The arrangement of the address circuitry in the manner of a
shift-register in this way, means that the data signals transfer
along the series arrangement at both the leading and trailing edges
of the control pulses, thus reducing the length of the address
period. The data signals A-C hold their respective display element
20a-c in this state for the remainder of the frame period and until
that row of pixels is next addressed.
[0051] Although particular transistors shown in FIGS. 2 and 3 are
of p-type and n-type conductivity, it will be apparent to those
skilled in the art that arrangements using the conductivity types
opposite to those shown may also be used, with appropriate
alterations to the voltages employed. Amorphous silicon or
polysilicon TFTs may be used.
[0052] Although it is preferred that each column of pixels has an
associated, respective data line, it is envisaged that more than
one pixel in the same row may be addressed by the same data line.
In this case, more data signals will be supplied by each data line
during an address period.
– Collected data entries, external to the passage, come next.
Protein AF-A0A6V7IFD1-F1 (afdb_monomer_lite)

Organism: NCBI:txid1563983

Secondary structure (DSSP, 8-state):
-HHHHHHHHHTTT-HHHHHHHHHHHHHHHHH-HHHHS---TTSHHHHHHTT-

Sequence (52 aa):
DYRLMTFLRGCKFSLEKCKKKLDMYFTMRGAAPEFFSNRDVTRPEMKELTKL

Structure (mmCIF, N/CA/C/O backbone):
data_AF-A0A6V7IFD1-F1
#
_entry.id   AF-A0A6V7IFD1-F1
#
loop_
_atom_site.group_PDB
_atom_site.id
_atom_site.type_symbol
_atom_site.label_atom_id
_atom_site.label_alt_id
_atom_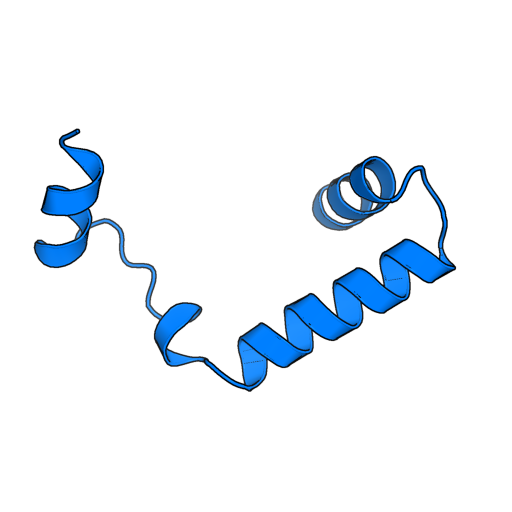site.label_comp_id
_atom_site.label_asym_id
_atom_site.label_entity_id
_atom_site.label_seq_id
_atom_site.pdbx_PDB_ins_code
_atom_site.Cartn_x
_atom_site.Cartn_y
_atom_site.Cartn_z
_atom_site.occupancy
_atom_site.B_iso_or_equiv
_atom_site.auth_seq_id
_atom_site.auth_comp_id
_atom_site.auth_asym_id
_atom_site.auth_atom_id
_atom_site.pdbx_PDB_model_num
ATOM 1 N N . ASP A 1 1 ? 10.393 -1.252 11.430 1.00 57.81 1 ASP A N 1
ATOM 2 C CA . ASP A 1 1 ? 9.166 -1.654 10.718 1.00 57.81 1 ASP A CA 1
ATOM 3 C C . ASP A 1 1 ? 8.454 -0.425 10.129 1.00 57.81 1 ASP A C 1
ATOM 5 O O . ASP A 1 1 ? 7.558 0.141 10.739 1.00 57.81 1 ASP A O 1
ATOM 9 N N . TYR A 1 2 ? 8.925 0.095 8.987 1.00 77.31 2 TYR A N 1
ATOM 10 C CA . TYR A 1 2 ? 8.394 1.354 8.423 1.00 77.31 2 TYR A CA 1
ATOM 11 C C . TYR A 1 2 ? 7.128 1.156 7.580 1.00 77.31 2 TYR A C 1
ATOM 13 O O . TYR A 1 2 ? 6.288 2.048 7.504 1.00 77.31 2 TYR A O 1
ATOM 21 N N . ARG A 1 3 ? 6.968 -0.023 6.965 1.00 78.56 3 ARG A N 1
ATOM 22 C CA . ARG A 1 3 ? 5.869 -0.303 6.032 1.00 78.56 3 ARG A CA 1
ATOM 23 C C . ARG A 1 3 ? 4.524 -0.325 6.747 1.00 78.56 3 ARG A C 1
ATOM 25 O O . ARG A 1 3 ? 3.601 0.348 6.297 1.00 78.56 3 ARG A O 1
ATOM 32 N N . LEU A 1 4 ? 4.422 -1.030 7.877 1.00 83.69 4 LEU A N 1
ATOM 33 C CA . LEU A 1 4 ? 3.179 -1.102 8.643 1.00 83.69 4 LEU A CA 1
ATOM 34 C C . LEU A 1 4 ? 2.781 0.274 9.190 1.00 83.69 4 LEU A C 1
ATOM 36 O O . LEU A 1 4 ? 1.612 0.646 9.124 1.00 83.69 4 LEU A O 1
ATOM 40 N N . MET A 1 5 ? 3.760 1.070 9.632 1.00 86.44 5 MET A N 1
ATOM 41 C CA . MET A 1 5 ? 3.531 2.447 10.081 1.00 86.44 5 MET A CA 1
ATOM 42 C C . MET A 1 5 ? 2.957 3.343 8.978 1.00 86.44 5 MET A C 1
ATOM 44 O O . MET A 1 5 ? 2.067 4.150 9.250 1.00 86.44 5 MET A O 1
ATOM 48 N N . THR A 1 6 ? 3.381 3.178 7.721 1.00 87.38 6 THR A N 1
ATOM 49 C CA . THR A 1 6 ? 2.788 3.902 6.585 1.00 87.38 6 THR A CA 1
ATOM 50 C C . THR A 1 6 ? 1.321 3.518 6.363 1.00 87.38 6 THR A C 1
ATOM 52 O O . THR A 1 6 ? 0.480 4.400 6.165 1.00 87.38 6 THR A O 1
ATOM 55 N N . PHE A 1 7 ? 0.985 2.225 6.444 1.00 85.25 7 PHE A N 1
ATOM 56 C CA . PHE A 1 7 ? -0.405 1.764 6.331 1.00 85.25 7 PHE A CA 1
ATOM 57 C C . PHE A 1 7 ? -1.269 2.285 7.483 1.00 85.25 7 PHE A C 1
ATOM 59 O O . PHE A 1 7 ? -2.346 2.832 7.241 1.00 85.25 7 PHE A O 1
ATOM 66 N N . LEU A 1 8 ? -0.767 2.202 8.718 1.00 88.38 8 LEU A N 1
ATOM 67 C CA . LEU A 1 8 ? -1.456 2.695 9.911 1.00 88.38 8 LEU A CA 1
ATOM 68 C C . LEU A 1 8 ? -1.701 4.203 9.847 1.00 88.38 8 LEU A C 1
ATOM 70 O O . LEU A 1 8 ? -2.821 4.640 10.113 1.00 88.38 8 LEU A O 1
ATOM 74 N N . ARG A 1 9 ? -0.713 4.997 9.414 1.00 88.62 9 ARG A N 1
ATOM 75 C CA . ARG A 1 9 ? -0.874 6.448 9.238 1.00 88.62 9 ARG A CA 1
ATOM 76 C C . ARG A 1 9 ? -1.979 6.774 8.229 1.00 88.62 9 ARG A C 1
ATOM 78 O O . ARG A 1 9 ? -2.819 7.626 8.504 1.00 88.62 9 ARG A O 1
ATOM 85 N N . GLY A 1 10 ? -2.039 6.052 7.108 1.00 84.81 10 GLY A N 1
ATOM 86 C CA . GLY A 1 10 ? -3.112 6.196 6.115 1.00 84.81 10 GLY A CA 1
ATOM 87 C C . GLY A 1 10 ? -4.490 5.739 6.612 1.00 84.81 10 GLY A C 1
ATOM 88 O O . GLY A 1 10 ? -5.513 6.213 6.126 1.00 84.81 10 GLY A O 1
ATOM 89 N N . CYS A 1 11 ? -4.528 4.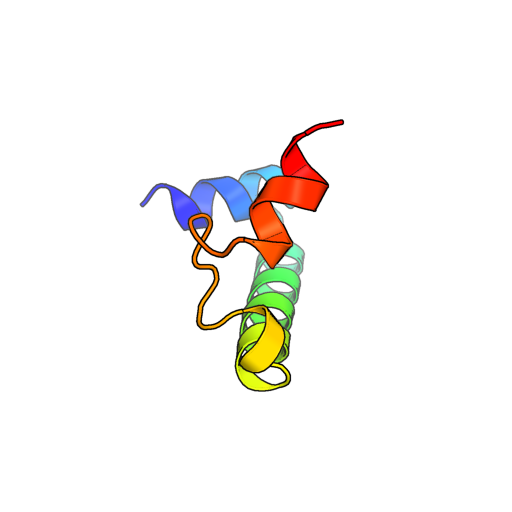847 7.602 1.00 88.56 11 CYS A N 1
ATOM 90 C CA . CYS A 1 11 ? -5.752 4.341 8.222 1.00 88.56 11 CYS A CA 1
ATOM 91 C C . CYS A 1 11 ? -6.124 5.070 9.525 1.00 88.56 11 CYS A C 1
ATOM 93 O O . CYS A 1 11 ? -7.024 4.610 10.229 1.00 88.56 11 CYS A O 1
ATOM 95 N N . LYS A 1 12 ? -5.467 6.197 9.851 1.00 87.81 12 LYS A N 1
ATOM 96 C CA . LYS A 1 12 ? -5.643 6.933 11.120 1.00 87.81 12 LYS A CA 1
ATOM 97 C C . LYS A 1 12 ? -5.500 6.023 12.353 1.00 87.81 12 LYS A C 1
ATOM 99 O O . LYS A 1 12 ? -6.257 6.153 13.306 1.00 87.81 12 LYS A O 1
ATOM 104 N N . PHE A 1 13 ? -4.578 5.061 12.294 1.00 86.31 13 PHE A N 1
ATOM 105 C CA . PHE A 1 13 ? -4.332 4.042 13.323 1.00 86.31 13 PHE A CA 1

However, fewer data lines would be
required to address the entire display. This alternative approach
may be taken to the extreme in which each row of pixels has only
one associated data line. Therefore only one data line connected to
the first display cell in each row, would be required. However, the
address period would be significantly increased in order to load
each display cell in a given row with its respective data signal.
Further alternative arrangements of the data lines 14 will be
apparent to those skilled in the art.
[0053] The invention is particularly applicable to active matrix
electroluminescent display devices which are addressed with digital
data signals and employ an area ratio scheme to achieve grey scale.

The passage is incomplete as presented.